As a large mammal distributed in the tropical Andes, its significance lies in its role as a seed disperser, with studies showing it consumes up to 264 species and potentially dispersing at least 50 species of flora.

It also provides suitable substrate for the soils it inhabits and creates pathways for other fauna. Therefore, this species is considered crucial for maintaining the structure of high-altitude ecosystems in the northern part of Peru.


The Andean tapir inhabits mountain forests (2,000-3,500 m) and paramos (above 3,500 m) in the Andes of Colombia, Ecuador, and northern Peru.

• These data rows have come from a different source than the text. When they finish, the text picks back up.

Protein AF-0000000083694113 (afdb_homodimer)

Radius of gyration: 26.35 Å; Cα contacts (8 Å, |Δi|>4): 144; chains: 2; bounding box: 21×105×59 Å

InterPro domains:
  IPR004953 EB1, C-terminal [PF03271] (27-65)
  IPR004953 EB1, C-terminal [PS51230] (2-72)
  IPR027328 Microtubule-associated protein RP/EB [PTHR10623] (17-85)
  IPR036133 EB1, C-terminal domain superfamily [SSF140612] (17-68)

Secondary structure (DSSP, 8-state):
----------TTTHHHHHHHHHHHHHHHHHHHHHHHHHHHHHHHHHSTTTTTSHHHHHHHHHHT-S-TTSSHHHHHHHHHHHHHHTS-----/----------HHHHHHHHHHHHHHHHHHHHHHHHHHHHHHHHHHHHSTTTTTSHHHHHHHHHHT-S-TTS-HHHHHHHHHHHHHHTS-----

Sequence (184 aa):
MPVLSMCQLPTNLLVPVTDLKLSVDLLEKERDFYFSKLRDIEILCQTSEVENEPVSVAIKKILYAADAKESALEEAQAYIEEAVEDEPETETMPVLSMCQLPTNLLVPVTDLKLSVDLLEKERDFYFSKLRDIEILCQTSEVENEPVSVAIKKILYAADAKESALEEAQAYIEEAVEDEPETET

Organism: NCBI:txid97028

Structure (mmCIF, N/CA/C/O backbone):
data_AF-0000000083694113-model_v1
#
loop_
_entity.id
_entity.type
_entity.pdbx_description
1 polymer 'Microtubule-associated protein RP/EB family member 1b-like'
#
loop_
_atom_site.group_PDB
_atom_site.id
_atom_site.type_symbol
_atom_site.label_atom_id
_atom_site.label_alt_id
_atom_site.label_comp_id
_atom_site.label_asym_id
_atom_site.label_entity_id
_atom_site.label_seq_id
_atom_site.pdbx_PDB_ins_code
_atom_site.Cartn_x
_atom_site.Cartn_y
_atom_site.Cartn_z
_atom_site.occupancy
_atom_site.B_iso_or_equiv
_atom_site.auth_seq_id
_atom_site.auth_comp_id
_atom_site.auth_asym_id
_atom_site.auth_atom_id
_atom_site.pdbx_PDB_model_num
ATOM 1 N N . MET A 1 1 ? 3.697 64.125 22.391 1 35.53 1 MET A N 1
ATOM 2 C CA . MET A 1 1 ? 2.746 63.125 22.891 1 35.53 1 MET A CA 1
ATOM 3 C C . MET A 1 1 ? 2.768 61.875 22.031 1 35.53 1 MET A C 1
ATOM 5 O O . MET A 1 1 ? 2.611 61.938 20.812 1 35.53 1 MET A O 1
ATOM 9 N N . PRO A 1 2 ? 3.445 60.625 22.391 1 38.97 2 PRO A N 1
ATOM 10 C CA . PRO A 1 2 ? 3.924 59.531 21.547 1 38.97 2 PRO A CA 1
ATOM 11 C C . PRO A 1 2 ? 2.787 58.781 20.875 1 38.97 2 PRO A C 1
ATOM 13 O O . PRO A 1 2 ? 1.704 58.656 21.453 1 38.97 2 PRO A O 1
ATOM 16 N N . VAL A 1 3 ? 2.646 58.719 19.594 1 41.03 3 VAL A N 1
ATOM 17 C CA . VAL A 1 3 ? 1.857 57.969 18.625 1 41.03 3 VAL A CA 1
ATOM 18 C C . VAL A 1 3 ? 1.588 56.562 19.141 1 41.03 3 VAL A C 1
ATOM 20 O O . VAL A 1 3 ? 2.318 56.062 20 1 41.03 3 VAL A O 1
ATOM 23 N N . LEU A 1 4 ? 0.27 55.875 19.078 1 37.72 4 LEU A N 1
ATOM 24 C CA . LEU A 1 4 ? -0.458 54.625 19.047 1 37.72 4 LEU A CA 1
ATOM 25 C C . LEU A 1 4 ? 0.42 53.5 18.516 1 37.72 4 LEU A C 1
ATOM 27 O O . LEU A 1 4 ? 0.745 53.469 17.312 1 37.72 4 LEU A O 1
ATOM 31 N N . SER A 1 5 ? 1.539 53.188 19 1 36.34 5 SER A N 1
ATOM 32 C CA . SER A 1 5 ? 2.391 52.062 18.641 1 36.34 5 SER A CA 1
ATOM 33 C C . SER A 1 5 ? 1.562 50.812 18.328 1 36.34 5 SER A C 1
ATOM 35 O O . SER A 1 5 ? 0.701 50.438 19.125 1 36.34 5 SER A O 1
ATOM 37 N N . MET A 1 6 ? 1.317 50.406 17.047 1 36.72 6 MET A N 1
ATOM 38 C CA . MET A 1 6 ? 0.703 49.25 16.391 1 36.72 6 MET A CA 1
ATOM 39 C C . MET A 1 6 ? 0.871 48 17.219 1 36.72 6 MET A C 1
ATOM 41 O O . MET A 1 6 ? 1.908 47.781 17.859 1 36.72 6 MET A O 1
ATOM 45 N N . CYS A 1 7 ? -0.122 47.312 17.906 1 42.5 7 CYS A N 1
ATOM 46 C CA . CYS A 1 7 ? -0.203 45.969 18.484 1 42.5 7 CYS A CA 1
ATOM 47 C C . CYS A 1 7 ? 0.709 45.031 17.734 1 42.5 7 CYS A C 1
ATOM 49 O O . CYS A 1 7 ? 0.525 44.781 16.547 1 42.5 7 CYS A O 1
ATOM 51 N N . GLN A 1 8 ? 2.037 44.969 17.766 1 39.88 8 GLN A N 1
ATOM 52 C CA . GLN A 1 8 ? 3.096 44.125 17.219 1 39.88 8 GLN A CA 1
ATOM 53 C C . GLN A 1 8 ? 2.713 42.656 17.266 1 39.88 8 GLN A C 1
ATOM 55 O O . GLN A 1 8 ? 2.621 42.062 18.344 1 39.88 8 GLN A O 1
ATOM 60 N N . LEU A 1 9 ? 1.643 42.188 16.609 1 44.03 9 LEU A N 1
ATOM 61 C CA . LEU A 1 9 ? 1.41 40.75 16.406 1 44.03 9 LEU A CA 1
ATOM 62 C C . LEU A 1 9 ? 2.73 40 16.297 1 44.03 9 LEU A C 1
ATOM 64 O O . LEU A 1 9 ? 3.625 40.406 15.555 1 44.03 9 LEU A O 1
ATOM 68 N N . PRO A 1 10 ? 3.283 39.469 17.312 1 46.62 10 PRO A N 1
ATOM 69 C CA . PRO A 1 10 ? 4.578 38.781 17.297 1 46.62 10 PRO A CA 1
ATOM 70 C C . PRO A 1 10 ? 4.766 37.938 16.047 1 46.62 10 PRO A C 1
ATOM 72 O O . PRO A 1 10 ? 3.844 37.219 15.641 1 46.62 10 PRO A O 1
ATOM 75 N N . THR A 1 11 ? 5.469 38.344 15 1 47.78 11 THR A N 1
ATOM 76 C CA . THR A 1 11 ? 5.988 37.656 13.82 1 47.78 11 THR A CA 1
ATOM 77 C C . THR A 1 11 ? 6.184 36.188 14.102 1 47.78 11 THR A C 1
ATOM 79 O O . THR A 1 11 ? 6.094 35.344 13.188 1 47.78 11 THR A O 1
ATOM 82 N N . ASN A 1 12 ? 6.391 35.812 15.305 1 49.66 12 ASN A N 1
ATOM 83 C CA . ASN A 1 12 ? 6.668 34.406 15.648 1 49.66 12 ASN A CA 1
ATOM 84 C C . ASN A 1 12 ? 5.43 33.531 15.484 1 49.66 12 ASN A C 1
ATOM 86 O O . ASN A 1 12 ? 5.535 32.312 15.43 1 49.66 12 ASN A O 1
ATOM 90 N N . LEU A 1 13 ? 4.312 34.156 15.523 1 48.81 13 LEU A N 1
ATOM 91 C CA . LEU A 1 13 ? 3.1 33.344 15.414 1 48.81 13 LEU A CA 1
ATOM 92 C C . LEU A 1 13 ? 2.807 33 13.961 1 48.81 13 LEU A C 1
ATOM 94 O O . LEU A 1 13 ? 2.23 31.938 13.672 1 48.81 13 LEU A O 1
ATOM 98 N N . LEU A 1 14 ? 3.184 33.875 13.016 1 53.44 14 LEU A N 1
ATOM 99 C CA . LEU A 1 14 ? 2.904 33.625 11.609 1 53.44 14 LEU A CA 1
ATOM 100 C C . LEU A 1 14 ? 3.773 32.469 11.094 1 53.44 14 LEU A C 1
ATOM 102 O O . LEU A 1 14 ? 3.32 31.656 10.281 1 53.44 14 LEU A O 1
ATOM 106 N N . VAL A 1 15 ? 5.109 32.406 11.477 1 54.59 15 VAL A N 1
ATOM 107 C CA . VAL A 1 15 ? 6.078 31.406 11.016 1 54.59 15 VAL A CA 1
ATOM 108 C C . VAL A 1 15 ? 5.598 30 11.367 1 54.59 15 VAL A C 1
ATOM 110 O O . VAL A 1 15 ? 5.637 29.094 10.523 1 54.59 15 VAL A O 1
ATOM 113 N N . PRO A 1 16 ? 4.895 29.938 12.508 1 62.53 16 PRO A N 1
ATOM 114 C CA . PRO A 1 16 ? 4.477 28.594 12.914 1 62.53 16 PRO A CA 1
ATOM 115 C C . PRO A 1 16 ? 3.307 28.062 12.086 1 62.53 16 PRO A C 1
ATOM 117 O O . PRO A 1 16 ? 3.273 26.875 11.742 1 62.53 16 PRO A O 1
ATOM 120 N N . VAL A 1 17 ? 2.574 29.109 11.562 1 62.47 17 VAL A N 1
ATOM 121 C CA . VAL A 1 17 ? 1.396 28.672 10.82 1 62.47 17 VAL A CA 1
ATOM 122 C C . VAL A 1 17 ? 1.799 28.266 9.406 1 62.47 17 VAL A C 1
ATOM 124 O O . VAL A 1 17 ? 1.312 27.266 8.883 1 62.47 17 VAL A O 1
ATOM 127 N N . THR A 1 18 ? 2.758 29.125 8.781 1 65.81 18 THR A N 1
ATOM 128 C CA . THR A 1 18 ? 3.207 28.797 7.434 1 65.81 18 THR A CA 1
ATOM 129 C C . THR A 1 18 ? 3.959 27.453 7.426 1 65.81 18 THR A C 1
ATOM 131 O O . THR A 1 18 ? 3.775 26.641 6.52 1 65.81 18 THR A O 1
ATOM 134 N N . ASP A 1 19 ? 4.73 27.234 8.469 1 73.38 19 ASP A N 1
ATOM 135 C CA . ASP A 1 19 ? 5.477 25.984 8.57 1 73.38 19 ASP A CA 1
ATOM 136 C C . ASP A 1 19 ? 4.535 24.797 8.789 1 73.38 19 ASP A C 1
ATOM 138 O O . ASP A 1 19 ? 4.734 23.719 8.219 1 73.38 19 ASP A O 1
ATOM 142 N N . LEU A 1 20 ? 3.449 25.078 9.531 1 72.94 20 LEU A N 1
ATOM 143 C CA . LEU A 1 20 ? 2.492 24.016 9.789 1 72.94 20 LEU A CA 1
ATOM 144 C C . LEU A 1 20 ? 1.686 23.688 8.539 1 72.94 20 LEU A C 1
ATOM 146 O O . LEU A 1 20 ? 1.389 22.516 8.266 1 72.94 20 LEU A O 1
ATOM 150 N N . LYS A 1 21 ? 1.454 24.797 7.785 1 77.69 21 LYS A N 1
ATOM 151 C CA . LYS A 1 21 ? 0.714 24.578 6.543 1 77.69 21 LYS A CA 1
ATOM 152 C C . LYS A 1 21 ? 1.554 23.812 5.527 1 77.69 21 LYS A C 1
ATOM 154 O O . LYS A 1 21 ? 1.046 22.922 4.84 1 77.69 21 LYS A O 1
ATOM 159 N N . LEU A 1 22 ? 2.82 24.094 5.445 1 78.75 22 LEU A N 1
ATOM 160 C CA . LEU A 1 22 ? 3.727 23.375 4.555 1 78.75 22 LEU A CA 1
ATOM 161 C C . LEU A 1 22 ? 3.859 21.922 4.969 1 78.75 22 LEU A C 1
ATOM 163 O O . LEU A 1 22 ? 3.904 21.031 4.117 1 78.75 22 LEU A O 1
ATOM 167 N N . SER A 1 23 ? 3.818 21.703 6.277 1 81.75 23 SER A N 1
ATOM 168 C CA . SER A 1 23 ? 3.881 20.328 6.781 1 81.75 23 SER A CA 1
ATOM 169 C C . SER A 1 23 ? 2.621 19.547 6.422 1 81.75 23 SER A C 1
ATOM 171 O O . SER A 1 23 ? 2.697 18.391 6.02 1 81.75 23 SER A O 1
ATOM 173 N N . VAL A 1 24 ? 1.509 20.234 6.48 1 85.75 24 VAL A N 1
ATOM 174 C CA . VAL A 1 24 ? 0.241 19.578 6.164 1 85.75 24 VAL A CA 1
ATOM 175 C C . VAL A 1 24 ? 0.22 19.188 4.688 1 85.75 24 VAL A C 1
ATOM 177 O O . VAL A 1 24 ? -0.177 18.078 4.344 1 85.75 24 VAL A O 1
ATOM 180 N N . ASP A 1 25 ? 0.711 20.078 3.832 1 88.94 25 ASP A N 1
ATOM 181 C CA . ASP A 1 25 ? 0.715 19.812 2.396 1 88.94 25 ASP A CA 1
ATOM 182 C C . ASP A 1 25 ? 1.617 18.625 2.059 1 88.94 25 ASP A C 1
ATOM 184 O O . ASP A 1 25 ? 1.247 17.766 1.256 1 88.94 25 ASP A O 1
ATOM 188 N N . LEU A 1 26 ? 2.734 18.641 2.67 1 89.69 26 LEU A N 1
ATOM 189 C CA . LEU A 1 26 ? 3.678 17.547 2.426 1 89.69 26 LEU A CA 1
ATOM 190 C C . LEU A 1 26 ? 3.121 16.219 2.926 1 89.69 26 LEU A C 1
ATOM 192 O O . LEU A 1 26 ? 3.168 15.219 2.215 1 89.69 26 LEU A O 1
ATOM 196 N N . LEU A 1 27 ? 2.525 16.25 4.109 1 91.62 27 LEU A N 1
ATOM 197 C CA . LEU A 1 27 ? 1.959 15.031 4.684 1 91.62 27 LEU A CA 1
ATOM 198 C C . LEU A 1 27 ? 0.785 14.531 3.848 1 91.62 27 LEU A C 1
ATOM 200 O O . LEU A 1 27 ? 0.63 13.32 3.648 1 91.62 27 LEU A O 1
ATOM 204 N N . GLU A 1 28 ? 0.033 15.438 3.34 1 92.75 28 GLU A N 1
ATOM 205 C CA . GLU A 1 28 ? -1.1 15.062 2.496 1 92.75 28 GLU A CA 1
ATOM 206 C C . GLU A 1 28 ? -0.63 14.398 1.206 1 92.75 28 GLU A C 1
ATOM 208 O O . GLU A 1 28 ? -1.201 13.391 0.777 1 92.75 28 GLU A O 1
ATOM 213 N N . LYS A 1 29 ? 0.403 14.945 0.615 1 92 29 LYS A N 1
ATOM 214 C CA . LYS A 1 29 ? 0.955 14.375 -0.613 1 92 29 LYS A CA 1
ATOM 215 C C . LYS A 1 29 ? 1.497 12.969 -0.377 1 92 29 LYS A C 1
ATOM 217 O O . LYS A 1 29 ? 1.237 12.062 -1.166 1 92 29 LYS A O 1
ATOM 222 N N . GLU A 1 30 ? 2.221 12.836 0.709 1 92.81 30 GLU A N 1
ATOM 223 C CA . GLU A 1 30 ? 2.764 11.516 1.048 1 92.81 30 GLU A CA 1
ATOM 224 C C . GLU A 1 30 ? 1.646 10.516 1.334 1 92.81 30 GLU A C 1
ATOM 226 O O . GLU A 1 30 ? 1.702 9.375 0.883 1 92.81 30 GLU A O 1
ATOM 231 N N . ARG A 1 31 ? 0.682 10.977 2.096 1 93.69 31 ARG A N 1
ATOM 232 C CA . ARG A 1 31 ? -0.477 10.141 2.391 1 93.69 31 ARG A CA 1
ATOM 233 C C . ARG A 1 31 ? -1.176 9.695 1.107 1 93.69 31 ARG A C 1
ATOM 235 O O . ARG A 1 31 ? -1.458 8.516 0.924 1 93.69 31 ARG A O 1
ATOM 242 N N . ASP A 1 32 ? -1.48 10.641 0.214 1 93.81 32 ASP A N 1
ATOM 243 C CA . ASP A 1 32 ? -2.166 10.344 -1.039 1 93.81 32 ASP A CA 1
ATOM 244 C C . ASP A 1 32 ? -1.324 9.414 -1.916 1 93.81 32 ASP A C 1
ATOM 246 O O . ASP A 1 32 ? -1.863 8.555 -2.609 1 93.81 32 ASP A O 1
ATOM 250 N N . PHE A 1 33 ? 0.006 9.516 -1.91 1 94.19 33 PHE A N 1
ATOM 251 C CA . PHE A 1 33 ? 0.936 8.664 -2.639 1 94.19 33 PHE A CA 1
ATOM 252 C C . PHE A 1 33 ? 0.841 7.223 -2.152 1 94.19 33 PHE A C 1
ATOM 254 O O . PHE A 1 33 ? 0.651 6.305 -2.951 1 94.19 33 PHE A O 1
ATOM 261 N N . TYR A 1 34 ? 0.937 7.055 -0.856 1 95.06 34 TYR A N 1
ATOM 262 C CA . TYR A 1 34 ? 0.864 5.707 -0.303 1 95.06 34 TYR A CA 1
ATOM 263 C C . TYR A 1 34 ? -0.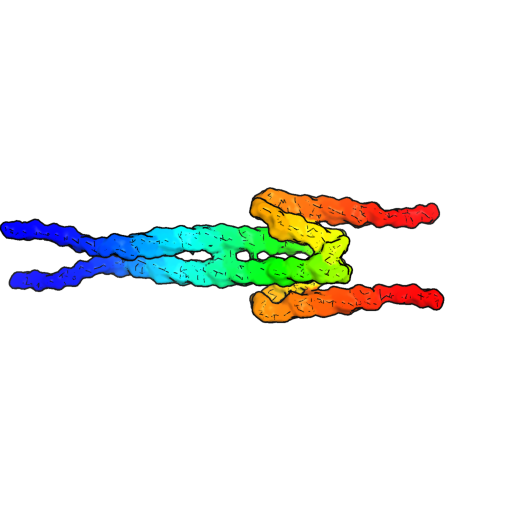521 5.105 -0.512 1 95.06 34 TYR A C 1
ATOM 265 O O . TYR A 1 34 ? -0.648 3.932 -0.86 1 95.06 34 TYR A O 1
ATOM 273 N N . PHE A 1 35 ? -1.518 5.859 -0.441 1 96.12 35 PHE A N 1
ATOM 274 C CA . PHE A 1 35 ? -2.891 5.402 -0.624 1 96.12 35 PHE A CA 1
ATOM 275 C C . PHE A 1 35 ? -3.119 4.941 -2.057 1 96.12 35 PHE A C 1
ATOM 277 O O . PHE A 1 35 ? -3.74 3.9 -2.289 1 96.12 35 PHE A O 1
ATOM 284 N N . SER A 1 36 ? -2.596 5.715 -2.99 1 94.81 36 SER A N 1
ATOM 285 C CA . SER A 1 36 ? -2.75 5.363 -4.398 1 94.81 36 SER A CA 1
ATOM 286 C C . SER A 1 36 ? -2.061 4.043 -4.719 1 94.81 36 SER A C 1
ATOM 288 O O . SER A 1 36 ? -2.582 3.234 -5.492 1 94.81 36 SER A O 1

The home range of the tapir in the Sangay National Park in Ecuador is estimated to be around 880 ha (8.8 km2). Adult females have larger home ranges and often occupy parts of males’ territories.

The tapir moves through dense vegetation and slopes, and the home range of males (monitored by GPS collars) is estimated to be around 3.5 km2, with a total displacement of 94.1 km2 within an area of 94.1 km2 over a period of 6 months.

A tapir amidst the rainforest

In Peru, the Andean tapir is found in the provinces of Ayabaca and Huancabamba in the Piura department, and in the provinces of Jaén and San Ignacio in the Cajamarca department .

It is also found along the Peru-Ecuador border in the Cordillera del Cóndor. The Andean tapir may have been present in western Venezuela in the past but it is unlikely to be found there currently. 


Toucans are distinguished by their huge, sometimes vibrantly colored beaks. Many toucan species live in the Peruvian Amazon Rainforest, including the yellow-ridged toucan and the green-feathered emerald toucanet.

Animals in the Peruvian Amazon Rainforest

Tambopata National Reserve in southeastern Peru is a prime location for spotting toucans, with seven species found within the reserve.

The Channel-billed and White-throated toucans are the largest species, measuring up to 48 and 50 centimeters in length, respectively.

The Channel-billed toucan has a vivid yellow breast and electric blue markings around its bill, while the White-throated toucan has a white breast and a huge red bill.

A blue-peck toucan stares down from a branch

Both species have oversized bills, measuring up to 14 and 22 centimeters long, respectively. These toucans are easily recognizable and can be found throughout South America, from Trinidad to Bolivia.

The Poison Dart Frog

Poison dart frogs are amongst the most vivid amphibians found in the Amazon jungle.  Their vibrant colors, which range from shades of red, blue, and yellow are an important defense strategy to fend off predators.

Animals in the Peruvian Amazon Rainforest

Black Caiman 

The black caiman is the top predator in the Peruvian Amazon rainforest.

As the name implies, this reptile has black scales that help it blend in with its environment, making it difficult to see. So, make sure to be careful when you are hiking in the dark.